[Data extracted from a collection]
-- -- --

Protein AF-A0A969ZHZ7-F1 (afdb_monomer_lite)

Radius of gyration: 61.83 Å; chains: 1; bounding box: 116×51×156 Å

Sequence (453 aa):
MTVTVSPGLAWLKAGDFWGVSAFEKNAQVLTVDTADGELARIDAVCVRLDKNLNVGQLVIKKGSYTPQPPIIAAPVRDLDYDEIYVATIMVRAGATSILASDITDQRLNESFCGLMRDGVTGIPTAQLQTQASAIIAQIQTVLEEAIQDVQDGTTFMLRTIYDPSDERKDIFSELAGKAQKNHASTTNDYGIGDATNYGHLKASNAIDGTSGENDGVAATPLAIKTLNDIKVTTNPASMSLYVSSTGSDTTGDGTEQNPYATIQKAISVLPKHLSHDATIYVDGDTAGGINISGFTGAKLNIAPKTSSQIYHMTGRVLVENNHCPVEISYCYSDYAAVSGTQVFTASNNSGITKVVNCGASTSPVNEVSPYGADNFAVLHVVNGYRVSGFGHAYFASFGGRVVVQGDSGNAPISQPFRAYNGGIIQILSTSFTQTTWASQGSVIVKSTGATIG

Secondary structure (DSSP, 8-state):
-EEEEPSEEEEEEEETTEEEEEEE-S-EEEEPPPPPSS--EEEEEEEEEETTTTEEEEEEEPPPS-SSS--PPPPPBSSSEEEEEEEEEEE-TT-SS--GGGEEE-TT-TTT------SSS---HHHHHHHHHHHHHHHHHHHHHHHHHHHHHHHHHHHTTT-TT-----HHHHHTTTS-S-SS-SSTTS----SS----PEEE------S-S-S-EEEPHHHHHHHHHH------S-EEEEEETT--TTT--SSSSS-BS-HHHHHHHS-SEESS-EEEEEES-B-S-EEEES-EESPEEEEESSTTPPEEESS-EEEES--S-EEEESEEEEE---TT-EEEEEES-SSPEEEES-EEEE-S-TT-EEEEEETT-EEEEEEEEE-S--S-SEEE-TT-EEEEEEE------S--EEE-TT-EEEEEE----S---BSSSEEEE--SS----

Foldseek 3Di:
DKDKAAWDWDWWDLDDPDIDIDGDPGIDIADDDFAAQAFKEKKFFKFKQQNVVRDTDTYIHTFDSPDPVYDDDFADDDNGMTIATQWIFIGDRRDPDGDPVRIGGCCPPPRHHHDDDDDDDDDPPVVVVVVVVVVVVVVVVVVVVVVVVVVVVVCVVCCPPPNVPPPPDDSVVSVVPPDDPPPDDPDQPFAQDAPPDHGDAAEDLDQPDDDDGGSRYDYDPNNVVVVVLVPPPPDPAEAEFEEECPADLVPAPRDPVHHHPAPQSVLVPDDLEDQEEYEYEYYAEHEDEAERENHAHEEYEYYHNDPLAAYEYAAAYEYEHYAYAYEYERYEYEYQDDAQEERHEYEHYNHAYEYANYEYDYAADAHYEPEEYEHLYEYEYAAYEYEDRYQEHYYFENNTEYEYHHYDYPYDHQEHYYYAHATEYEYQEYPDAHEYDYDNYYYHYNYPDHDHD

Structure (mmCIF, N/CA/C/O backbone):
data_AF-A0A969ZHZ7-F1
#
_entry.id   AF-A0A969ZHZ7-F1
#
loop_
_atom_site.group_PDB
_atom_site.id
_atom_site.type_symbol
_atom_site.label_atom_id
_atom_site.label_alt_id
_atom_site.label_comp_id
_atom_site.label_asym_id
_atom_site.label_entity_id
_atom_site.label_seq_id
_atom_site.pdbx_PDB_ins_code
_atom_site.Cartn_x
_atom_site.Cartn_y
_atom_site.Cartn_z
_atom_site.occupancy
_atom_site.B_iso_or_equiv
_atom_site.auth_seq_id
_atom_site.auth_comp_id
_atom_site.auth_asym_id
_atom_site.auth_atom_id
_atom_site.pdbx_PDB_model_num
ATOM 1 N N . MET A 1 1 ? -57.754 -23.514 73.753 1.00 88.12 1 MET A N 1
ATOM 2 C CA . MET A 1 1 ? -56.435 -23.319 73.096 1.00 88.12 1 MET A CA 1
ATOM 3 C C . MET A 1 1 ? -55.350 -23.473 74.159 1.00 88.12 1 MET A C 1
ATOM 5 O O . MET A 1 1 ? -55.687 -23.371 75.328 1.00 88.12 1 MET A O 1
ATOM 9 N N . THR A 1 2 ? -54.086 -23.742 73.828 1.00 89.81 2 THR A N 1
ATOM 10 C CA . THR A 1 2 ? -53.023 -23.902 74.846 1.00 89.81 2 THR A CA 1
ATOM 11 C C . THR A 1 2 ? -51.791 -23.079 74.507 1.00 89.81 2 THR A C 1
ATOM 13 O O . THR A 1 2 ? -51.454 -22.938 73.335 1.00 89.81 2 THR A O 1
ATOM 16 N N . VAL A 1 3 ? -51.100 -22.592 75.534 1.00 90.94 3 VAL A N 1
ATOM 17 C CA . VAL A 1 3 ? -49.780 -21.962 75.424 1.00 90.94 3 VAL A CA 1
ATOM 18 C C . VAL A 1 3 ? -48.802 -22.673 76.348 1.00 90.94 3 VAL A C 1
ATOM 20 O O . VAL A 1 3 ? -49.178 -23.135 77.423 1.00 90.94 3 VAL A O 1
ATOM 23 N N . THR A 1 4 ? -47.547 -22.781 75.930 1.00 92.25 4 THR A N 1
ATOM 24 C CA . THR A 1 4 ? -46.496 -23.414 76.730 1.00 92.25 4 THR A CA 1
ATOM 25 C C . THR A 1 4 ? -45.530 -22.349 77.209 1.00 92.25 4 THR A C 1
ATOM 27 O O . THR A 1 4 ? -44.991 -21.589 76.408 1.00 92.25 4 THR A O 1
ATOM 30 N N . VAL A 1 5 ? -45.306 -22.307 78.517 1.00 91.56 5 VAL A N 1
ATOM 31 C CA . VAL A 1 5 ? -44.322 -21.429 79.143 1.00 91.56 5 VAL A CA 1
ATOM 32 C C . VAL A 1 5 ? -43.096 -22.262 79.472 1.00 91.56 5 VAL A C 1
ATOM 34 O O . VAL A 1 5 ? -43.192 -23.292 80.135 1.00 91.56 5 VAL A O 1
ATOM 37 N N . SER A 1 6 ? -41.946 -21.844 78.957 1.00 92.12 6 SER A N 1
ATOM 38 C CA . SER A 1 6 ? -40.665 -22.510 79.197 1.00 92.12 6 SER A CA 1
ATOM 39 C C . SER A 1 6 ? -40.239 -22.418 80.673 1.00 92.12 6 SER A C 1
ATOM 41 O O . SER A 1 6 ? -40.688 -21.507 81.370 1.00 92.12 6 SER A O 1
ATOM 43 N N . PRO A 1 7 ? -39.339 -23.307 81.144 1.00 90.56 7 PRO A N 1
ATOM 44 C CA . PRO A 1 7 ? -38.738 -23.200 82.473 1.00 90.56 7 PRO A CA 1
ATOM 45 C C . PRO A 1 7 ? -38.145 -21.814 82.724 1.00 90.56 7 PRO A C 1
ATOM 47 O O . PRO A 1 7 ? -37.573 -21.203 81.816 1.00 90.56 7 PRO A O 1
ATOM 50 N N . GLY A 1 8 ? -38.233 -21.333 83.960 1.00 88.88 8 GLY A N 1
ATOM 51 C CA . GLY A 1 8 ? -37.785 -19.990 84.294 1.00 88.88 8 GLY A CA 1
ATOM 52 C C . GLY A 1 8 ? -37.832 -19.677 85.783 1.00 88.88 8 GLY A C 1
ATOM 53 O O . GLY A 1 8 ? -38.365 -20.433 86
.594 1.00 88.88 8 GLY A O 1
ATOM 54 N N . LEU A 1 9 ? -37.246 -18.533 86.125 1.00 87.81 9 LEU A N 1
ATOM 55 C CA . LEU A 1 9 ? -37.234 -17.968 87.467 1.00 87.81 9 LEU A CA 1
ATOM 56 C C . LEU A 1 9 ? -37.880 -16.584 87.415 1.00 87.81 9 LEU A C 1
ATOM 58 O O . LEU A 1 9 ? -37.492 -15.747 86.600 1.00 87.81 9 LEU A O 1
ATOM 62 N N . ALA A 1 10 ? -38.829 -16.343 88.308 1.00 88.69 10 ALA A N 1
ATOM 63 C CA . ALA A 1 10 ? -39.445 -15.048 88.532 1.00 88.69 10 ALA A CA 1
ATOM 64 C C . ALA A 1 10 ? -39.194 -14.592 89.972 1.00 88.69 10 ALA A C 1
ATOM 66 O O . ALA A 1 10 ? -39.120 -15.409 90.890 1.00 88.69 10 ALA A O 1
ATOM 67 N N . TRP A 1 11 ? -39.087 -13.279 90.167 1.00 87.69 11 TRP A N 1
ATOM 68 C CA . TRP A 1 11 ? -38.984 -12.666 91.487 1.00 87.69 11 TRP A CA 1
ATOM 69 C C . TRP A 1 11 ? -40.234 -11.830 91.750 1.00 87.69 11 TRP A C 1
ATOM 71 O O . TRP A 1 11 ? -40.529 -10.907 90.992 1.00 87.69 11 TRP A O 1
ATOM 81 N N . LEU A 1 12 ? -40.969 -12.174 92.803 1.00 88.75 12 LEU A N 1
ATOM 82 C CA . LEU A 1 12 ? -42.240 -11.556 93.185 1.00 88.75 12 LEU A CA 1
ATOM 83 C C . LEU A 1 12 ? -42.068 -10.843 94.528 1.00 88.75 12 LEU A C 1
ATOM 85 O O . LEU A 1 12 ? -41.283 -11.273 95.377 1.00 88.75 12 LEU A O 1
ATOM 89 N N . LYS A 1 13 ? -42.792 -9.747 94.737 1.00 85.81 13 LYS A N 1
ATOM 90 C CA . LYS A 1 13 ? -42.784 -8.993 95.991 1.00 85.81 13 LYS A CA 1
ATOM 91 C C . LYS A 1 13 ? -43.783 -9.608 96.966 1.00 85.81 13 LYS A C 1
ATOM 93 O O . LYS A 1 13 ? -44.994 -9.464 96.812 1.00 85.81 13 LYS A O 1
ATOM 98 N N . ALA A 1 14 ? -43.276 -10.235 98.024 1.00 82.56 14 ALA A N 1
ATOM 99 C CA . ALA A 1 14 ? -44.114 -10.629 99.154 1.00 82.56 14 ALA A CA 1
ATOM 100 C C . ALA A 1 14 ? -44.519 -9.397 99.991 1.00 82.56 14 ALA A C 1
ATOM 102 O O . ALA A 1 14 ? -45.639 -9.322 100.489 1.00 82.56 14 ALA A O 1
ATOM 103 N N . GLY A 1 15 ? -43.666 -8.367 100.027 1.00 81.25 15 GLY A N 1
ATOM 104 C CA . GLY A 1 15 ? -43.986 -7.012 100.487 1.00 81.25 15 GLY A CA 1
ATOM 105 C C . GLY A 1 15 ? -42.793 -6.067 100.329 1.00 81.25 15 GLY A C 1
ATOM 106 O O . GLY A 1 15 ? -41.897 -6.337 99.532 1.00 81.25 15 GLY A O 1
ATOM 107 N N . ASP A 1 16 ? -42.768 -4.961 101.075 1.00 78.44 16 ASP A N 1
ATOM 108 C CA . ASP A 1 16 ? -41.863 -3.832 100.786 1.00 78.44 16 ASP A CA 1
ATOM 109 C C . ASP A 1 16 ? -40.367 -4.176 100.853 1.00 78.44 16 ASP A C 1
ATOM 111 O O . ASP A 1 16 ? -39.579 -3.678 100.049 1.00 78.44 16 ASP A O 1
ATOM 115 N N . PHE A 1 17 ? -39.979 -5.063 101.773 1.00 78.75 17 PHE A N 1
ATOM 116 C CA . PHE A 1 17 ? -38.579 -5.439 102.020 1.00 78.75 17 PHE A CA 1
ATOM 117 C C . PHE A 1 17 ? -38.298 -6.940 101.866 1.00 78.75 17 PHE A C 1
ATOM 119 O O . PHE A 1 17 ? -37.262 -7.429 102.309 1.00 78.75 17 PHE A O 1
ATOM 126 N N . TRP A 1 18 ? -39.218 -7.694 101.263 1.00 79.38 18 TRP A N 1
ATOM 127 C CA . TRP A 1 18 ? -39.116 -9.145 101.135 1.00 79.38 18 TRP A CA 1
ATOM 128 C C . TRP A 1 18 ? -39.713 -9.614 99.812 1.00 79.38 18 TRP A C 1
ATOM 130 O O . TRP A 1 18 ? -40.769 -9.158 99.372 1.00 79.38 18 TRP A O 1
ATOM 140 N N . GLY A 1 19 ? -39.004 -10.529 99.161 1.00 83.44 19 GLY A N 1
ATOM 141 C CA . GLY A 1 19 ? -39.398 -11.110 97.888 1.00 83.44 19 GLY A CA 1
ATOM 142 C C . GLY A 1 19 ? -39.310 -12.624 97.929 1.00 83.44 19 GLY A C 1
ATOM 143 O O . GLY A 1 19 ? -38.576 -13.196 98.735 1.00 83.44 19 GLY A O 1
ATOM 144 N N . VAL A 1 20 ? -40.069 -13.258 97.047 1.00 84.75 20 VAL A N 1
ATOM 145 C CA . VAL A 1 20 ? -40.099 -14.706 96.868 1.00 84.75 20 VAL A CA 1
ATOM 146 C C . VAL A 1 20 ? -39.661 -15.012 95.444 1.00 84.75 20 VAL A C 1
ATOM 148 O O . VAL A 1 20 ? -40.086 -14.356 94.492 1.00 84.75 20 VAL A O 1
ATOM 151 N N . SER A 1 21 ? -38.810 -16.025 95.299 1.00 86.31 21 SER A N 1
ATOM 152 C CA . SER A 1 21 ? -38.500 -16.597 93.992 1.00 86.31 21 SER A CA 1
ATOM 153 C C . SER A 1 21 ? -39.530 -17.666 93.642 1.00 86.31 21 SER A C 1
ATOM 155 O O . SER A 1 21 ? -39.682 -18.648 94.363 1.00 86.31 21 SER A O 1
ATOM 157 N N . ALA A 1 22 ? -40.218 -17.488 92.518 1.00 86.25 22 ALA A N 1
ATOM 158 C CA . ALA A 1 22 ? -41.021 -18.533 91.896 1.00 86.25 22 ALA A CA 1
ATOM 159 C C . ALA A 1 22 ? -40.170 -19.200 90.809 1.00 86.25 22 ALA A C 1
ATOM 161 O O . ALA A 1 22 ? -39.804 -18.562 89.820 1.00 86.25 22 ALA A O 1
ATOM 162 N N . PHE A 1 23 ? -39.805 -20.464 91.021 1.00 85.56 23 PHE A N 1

-- -- --

* Task
From the records above, extract exactly and only the lines that begin at the line with "ATOM 45 C C" and stop after the line with "ATOM 83 C C".

* Your response
ATOM 45 C C . PRO A 1 7 ? -38.145 -21.814 82.724 1.00 90.56 7 PRO A C 1
ATOM 47 O O . PRO A 1 7 ? -37.573 -21.203 81.816 1.00 90.56 7 PRO A O 1
ATOM 50 N N . GLY A 1 8 ? -38.233 -21.333 83.960 1.00 88.88 8 GLY A N 1
ATOM 51 C CA . GLY A 1 8 ? -37.785 -19.990 84.294 1.00 88.88 8 GLY A CA 1
ATOM 52 C C . GLY A 1 8 ? -37.832 -19.677 85.783 1.00 88.88 8 GLY A C 1
ATOM 53 O O . GLY A 1 8 ? -38.365 -20.433 86
.594 1.00 88.88 8 GLY A O 1
ATOM 54 N N . LEU A 1 9 ? -37.246 -18.533 86.125 1.00 87.81 9 LEU A N 1
ATOM 55 C CA . LEU A 1 9 ? -37.234 -17.968 87.467 1.00 87.81 9 LEU A CA 1
ATOM 56 C C . LEU A 1 9 ? -37.880 -16.584 87.415 1.00 87.81 9 LEU A C 1
ATOM 58 O O . LEU A 1 9 ? -37.492 -15.747 86.600 1.00 87.81 9 LEU A O 1
ATOM 62 N N . ALA A 1 10 ? -38.829 -16.343 88.308 1.00 88.69 10 ALA A N 1
ATOM 63 C CA . ALA A 1 10 ? -39.445 -15.048 88.532 1.00 88.69 10 ALA A CA 1
ATOM 64 C C . ALA A 1 10 ? -39.194 -14.592 89.972 1.00 88.69 10 ALA A C 1
ATOM 66 O O . ALA A 1 10 ? -39.120 -15.409 90.890 1.00 88.69 10 ALA A O 1
ATOM 67 N N . TRP A 1 11 ? -39.087 -13.279 90.167 1.00 87.69 11 TRP A N 1
ATOM 68 C CA . TRP A 1 11 ? -38.984 -12.666 91.487 1.00 87.69 11 TRP A CA 1
ATOM 69 C C . TRP A 1 11 ? -40.234 -11.830 91.750 1.00 87.69 11 TRP A C 1
ATOM 71 O O . TRP A 1 11 ? -40.529 -10.907 90.992 1.00 87.69 11 TRP A O 1
ATOM 81 N N . LEU A 1 12 ? -40.969 -12.174 92.803 1.00 88.75 12 LEU A N 1
ATOM 82 C CA . LEU A 1 12 ? -42.240 -11.556 93.185 1.00 88.75 12 LEU A CA 1
ATOM 83 C C . LEU A 1 12 ? -42.068 -10.843 94.528 1.00 88.75 12 LEU A C 1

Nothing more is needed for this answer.